> SUPPLIED MATERIAL:

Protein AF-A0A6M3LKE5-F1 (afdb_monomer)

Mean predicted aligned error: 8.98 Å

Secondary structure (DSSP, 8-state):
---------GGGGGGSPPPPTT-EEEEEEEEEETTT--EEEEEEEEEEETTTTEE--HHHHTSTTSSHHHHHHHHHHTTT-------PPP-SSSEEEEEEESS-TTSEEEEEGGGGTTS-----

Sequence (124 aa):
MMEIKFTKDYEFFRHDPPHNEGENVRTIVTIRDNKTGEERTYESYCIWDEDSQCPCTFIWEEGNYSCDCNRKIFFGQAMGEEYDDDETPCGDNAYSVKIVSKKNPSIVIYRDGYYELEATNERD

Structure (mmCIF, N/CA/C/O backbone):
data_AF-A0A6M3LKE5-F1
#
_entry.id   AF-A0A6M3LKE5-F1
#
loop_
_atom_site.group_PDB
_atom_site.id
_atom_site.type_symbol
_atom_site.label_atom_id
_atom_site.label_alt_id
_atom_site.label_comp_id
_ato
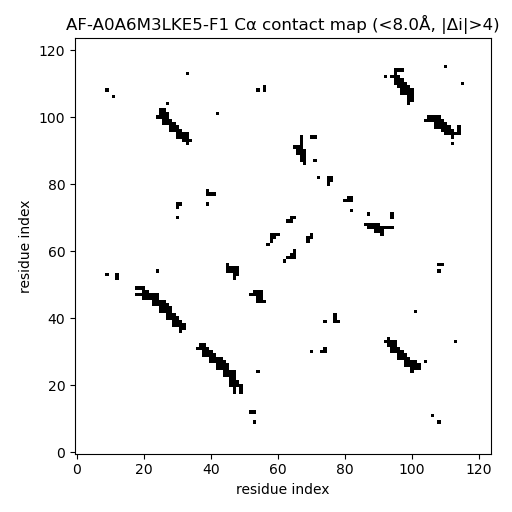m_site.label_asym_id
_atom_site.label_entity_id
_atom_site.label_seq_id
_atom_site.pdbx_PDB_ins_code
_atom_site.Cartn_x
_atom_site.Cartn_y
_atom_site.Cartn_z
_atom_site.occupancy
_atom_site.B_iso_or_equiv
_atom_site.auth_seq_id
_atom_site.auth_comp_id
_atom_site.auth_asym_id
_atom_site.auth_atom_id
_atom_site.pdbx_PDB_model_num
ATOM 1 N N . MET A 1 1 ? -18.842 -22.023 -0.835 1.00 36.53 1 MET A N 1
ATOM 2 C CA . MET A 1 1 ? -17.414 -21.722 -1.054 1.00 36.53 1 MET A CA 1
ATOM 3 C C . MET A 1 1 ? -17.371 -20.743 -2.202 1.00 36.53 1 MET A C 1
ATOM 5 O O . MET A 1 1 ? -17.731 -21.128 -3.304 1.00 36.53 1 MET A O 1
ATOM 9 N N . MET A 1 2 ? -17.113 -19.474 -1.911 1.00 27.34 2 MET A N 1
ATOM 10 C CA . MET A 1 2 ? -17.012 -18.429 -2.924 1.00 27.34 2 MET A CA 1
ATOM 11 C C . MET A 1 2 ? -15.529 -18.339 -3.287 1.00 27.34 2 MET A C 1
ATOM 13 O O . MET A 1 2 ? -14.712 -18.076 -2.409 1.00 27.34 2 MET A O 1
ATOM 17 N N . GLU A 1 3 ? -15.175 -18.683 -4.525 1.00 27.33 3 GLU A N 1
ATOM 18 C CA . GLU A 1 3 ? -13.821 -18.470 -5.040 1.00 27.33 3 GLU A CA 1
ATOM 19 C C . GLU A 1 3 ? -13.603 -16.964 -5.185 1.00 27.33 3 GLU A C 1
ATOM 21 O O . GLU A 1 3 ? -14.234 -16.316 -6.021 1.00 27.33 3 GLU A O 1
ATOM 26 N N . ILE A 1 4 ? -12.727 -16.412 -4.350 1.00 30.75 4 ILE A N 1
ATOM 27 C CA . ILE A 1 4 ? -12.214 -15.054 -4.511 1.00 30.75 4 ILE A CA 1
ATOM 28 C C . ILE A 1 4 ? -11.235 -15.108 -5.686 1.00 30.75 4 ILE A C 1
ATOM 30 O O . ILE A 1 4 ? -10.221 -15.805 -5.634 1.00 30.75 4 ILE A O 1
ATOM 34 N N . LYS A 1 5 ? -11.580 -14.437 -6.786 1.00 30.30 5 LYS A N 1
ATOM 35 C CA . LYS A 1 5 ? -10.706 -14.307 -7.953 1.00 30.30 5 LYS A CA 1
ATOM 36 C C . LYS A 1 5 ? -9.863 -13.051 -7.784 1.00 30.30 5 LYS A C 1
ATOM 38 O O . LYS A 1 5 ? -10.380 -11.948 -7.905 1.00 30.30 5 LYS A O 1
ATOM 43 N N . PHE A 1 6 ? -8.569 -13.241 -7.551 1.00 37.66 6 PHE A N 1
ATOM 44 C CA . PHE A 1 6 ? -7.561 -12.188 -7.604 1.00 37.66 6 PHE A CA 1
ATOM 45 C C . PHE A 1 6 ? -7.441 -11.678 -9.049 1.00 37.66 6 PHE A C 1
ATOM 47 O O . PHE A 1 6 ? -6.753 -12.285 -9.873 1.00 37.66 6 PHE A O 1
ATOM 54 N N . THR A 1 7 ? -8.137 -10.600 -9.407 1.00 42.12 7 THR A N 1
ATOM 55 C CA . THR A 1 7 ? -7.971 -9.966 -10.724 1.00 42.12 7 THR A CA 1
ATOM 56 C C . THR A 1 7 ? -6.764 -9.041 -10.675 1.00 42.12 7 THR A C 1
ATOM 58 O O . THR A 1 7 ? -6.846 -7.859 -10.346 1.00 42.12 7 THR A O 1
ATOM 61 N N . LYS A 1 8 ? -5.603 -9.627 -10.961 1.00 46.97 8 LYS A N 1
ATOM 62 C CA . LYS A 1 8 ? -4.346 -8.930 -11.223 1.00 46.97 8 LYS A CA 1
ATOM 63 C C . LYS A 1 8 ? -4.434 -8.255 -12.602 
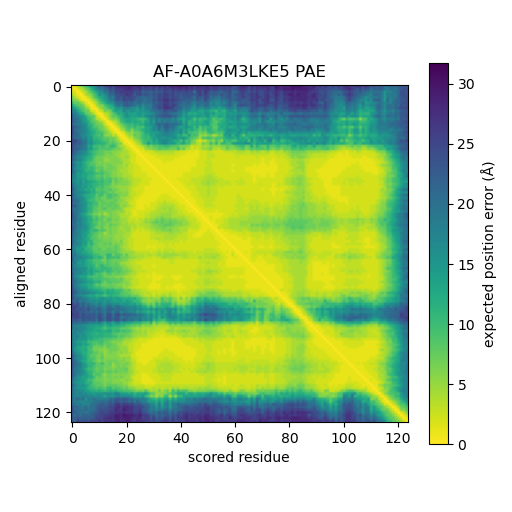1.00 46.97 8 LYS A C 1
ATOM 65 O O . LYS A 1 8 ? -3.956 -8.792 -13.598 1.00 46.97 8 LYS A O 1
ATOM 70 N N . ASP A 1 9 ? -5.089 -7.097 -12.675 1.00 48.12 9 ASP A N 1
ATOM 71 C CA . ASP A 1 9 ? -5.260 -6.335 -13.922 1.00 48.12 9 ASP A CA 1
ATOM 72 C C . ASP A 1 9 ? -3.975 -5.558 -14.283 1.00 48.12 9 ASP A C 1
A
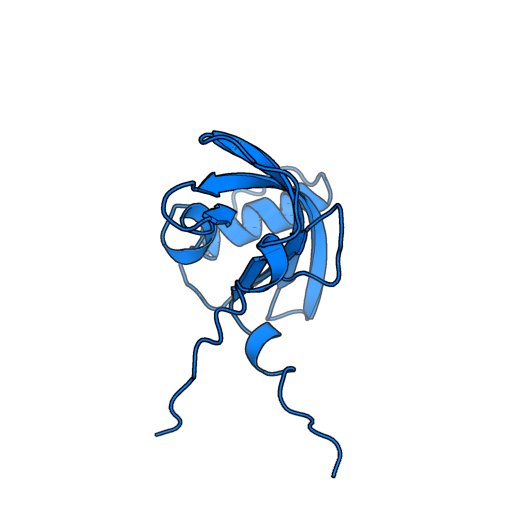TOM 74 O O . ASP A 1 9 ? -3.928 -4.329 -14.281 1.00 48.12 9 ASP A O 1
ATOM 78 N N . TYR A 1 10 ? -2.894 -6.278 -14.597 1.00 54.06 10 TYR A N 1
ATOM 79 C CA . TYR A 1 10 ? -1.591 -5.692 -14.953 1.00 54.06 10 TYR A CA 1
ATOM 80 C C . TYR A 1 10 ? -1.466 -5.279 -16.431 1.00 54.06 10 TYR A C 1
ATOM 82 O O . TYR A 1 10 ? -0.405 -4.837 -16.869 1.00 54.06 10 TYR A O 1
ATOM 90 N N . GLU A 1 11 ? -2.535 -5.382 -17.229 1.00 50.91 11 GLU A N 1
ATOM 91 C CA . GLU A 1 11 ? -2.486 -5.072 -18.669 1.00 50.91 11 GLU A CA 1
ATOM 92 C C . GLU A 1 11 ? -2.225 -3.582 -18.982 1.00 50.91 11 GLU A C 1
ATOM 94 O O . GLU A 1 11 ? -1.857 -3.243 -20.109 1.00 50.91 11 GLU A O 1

> WHAT THE TASK ASKS: Extract every line from the one containing "ATOM 80 C C" to the end of the entries, including both of those lines, exactly as given and with nothing added.

> RESULT FOR THIS TASK:
ATOM 80 C C . TYR A 1 10 ? -1.466 -5.279 -16.431 1.00 54.06 10 TYR A C 1
ATOM 82 O O . TYR A 1 10 ? -0.405 -4.837 -16.869 1.00 54.06 10 TYR A O 1
ATOM 90 N N . GLU A 1 11 ? -2.535 -5.382 -17.229 1.00 50.91 11 GLU A N 1
ATOM 91 C CA . GLU A 1 11 ? -2.486 -5.072 -18.669 1.00 50.91 11 GLU A CA 1
ATOM 92 C C . GLU A 1 11 ? -2.225 -3.582 -18.982 1.00 50.91 11 GLU A C 1
ATOM 94 O O . GLU A 1 11 ? -1.857 -3.243 -20.109 1.00 50.91 11 GLU A O 1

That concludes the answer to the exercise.